5 Steps to Finding the Best Performance Marketing Partners - How Lobster Gram Got Top Affiliates

SUMMARY: The dirty secret of affiliate marketing is that the vast majority of affiliates are lousy. They bring in no sales or so few sales that it is hardly worth the effort to cut their commission checks.

When the Lobster Gram folks (yes, they sell live lobsters online) looked over their list of affiliates, they discovered that none were really high performers. Learn the 5 steps they took to rev up their program and attract the best.

Direct shipping live Maine lobster is not a business for the fainthearted. When Dan Zawacki founded Lobster Gram in 1987, he could not find a bank that would support him, and used his credit card to bootstrap the company.

Apart from all the specialized infrastructure required, there is a web of FDA and other food regulations to tackle. That is why the Company, now the country's largest in its niche, is so attractive to marketing partners.

Lobster Gram started an online affiliate program through the Commission Junction network in November 2001, quickly gathering around 4000 partner sites.

Though pleased with the program's success, Zawacki noticed that none of his affiliates were able to do more than $10,000 in annual sales. Only about 10% were actively promoting his products.

He says, "We needed to find bigger and better affiliates."

The question was how? Zawacki knew a lot about finding marketing partners offline, but was wary of applying offline concepts to the brutal environment of Internet performance marketing.


Last August Zawacki teamed up with performance marketing consultant Jeff Molander of Molander & Associates, to develop an appropriate online strategy.
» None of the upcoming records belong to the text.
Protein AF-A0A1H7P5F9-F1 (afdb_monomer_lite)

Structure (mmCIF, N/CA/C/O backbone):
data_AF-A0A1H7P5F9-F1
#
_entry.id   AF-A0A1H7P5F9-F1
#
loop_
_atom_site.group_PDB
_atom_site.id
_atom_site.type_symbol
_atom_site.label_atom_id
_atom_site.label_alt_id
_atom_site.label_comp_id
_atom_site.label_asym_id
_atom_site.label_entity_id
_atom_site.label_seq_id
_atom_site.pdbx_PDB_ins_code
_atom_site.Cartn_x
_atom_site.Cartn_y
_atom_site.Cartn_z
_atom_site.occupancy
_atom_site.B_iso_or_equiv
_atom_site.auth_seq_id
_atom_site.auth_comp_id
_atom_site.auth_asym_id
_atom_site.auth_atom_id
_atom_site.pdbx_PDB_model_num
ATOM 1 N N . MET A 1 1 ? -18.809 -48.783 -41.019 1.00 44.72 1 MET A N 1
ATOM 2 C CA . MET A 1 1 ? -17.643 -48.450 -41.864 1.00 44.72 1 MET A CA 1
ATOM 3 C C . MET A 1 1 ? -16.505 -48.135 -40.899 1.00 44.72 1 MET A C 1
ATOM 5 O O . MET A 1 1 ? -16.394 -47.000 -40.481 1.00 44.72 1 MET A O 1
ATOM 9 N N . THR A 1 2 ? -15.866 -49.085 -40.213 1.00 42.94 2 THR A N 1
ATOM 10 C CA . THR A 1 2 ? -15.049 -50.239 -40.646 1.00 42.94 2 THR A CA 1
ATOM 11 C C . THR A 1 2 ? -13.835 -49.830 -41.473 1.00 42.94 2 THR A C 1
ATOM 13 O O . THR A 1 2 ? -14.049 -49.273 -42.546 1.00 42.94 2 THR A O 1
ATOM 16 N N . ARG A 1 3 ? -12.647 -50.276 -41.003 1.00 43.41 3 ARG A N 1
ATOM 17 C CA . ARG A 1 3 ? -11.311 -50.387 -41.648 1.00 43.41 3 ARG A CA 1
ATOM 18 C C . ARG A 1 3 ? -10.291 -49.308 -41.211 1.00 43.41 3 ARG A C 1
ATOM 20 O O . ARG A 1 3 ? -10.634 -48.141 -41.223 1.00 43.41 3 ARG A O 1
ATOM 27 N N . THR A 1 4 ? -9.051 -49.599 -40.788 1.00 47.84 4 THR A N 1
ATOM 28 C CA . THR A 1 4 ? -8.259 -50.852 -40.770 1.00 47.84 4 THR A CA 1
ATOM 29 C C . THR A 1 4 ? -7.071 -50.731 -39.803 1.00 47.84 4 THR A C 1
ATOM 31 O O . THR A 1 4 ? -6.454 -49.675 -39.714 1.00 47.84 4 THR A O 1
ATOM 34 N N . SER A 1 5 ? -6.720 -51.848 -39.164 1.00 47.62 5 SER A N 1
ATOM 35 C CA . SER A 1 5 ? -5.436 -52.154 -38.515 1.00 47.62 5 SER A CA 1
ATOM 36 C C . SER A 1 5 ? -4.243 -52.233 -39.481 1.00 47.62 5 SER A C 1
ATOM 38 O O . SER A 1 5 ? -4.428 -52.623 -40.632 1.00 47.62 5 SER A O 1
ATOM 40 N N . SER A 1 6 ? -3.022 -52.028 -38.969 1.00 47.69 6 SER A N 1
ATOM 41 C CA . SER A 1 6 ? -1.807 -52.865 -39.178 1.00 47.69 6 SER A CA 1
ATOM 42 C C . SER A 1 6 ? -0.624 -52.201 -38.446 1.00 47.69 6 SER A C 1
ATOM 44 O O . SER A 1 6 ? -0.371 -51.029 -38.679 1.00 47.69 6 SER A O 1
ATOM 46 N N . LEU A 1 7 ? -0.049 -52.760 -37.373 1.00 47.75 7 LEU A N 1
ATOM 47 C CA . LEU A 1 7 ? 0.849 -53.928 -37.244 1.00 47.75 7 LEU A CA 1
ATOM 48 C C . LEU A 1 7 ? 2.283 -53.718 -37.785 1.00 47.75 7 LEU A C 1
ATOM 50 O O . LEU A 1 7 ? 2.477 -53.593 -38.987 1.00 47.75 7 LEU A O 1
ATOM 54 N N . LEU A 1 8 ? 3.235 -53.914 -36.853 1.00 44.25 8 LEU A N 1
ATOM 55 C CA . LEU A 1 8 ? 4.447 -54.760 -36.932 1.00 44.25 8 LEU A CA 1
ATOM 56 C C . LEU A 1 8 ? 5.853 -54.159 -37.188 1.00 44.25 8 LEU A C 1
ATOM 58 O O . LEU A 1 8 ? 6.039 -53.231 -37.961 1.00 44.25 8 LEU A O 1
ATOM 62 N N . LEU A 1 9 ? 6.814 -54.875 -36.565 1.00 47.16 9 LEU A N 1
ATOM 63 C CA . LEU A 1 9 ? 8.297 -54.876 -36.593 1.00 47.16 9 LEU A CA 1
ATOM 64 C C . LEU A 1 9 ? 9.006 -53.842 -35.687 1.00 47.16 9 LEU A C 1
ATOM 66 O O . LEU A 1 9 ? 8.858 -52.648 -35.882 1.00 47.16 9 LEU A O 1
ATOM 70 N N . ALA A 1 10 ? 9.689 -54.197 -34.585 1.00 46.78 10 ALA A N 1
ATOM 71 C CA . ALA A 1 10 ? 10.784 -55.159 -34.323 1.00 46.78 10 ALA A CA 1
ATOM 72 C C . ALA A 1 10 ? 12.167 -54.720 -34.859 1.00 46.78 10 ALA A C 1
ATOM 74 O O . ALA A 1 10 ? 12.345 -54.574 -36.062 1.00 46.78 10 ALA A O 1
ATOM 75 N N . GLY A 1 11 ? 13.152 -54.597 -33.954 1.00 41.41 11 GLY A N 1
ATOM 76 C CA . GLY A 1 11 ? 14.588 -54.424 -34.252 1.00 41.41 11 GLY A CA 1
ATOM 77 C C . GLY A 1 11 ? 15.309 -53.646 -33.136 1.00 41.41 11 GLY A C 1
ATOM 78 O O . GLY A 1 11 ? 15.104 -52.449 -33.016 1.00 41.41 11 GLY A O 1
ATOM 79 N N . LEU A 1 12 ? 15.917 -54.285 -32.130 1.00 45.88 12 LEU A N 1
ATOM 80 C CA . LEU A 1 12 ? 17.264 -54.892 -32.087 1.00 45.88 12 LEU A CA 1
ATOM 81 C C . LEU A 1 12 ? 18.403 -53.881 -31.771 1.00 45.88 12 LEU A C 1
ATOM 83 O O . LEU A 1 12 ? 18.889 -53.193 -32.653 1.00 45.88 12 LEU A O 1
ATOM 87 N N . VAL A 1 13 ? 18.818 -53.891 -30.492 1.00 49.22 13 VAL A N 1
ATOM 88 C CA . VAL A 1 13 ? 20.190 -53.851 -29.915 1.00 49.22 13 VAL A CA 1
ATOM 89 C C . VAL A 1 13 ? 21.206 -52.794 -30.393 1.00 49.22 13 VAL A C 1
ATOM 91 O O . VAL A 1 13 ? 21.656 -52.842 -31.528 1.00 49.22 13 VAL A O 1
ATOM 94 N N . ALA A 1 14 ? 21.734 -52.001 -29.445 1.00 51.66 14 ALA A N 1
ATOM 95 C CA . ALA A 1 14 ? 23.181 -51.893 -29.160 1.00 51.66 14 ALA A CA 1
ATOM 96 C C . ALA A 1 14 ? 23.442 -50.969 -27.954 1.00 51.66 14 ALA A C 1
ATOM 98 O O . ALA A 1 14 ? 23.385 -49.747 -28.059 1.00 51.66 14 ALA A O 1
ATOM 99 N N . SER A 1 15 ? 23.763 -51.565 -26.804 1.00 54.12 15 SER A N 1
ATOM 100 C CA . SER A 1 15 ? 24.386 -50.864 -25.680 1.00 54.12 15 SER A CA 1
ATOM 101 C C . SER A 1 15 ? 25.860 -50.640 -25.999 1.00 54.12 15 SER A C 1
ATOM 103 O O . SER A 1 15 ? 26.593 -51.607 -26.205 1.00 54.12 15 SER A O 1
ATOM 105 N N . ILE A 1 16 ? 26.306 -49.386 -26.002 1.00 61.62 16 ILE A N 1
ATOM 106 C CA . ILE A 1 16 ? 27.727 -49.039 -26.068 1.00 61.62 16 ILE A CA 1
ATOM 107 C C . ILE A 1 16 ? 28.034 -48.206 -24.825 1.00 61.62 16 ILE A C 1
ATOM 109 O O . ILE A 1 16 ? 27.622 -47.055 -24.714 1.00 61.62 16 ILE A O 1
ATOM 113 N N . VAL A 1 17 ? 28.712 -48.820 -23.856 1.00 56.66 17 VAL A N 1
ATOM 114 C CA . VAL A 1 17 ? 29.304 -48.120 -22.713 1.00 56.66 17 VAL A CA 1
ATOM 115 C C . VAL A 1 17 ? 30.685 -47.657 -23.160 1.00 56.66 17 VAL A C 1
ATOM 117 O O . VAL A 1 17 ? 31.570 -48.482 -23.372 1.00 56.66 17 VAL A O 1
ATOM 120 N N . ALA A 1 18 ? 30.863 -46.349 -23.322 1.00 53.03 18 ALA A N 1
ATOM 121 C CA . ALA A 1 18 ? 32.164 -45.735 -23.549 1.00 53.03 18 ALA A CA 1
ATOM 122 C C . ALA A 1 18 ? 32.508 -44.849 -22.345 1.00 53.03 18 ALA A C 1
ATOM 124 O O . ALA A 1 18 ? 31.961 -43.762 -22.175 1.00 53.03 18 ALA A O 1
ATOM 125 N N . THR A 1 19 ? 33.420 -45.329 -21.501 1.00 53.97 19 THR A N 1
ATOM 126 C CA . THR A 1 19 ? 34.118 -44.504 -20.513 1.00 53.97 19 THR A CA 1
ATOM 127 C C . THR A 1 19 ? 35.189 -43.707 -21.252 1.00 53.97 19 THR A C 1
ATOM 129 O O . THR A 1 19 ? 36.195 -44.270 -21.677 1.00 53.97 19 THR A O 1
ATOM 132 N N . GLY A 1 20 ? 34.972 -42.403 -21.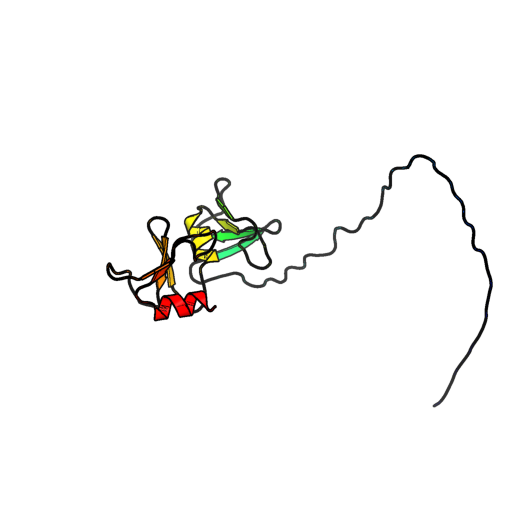411 1.00 44.53 20 GLY A N 1
ATOM 133 C CA . GLY A 1 20 ? 35.951 -41.474 -21.966 1.00 44.53 20 GLY A CA 1
ATOM 134 C C . GLY A 1 20 ? 35.974 -40.178 -21.164 1.00 44.53 20 GLY A C 1
ATOM 135 O O . GLY A 1 20 ? 35.083 -39.349 -21.299 1.00 44.53 20 GLY A O 1
ATOM 136 N N . CYS A 1 21 ? 36.996 -39.999 -20.327 1.00 51.12 21 CYS A N 1
ATOM 137 C CA . CYS A 1 21 ? 37.340 -38.711 -19.733 1.00 51.12 21 CYS A CA 1
ATOM 138 C C . CYS A 1 21 ? 38.146 -37.899 -20.750 1.00 51.12 21 CYS A C 1
ATOM 140 O O . CYS A 1 21 ? 39.348 -38.129 -20.821 1.00 51.12 21 CYS A O 1
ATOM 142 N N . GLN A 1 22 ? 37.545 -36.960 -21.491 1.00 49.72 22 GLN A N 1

First they reviewed Lobster Gram's existing affiliate base carefully.

Zawacki's fears were confirmed. The top tier affiliates that can supercharge a program just were not in his program; and, it was not enough to sit back and expect such sites to join "organically" through the Commission Junction interface. Without these top performers, the program's published performance metrics were "fair," but not outstanding, producing the Catch 22 situation faced by many merchants. Without a proven track record it is difficult to attract top affiliates, but without top affiliates, it is difficult to develop a solid track record.

The team set about implementing a five-step strategy to recruit those missing top tier partners.

Step #1: Identify target partners

The team knew they needed to attract partner websites from three groups:

1. Search sites, shopping and loyalty portals, coupon sites.
2. Smart "mom and pop" sites who have mastered SEO to build online malls and other large traffic-drivers.
3. High-performing, topic- or product-related niche affiliate websites.

Although the team looked at all three, they eventually focused on the first two, which were more easily identifiable through Molander's insider knowledge and search engines.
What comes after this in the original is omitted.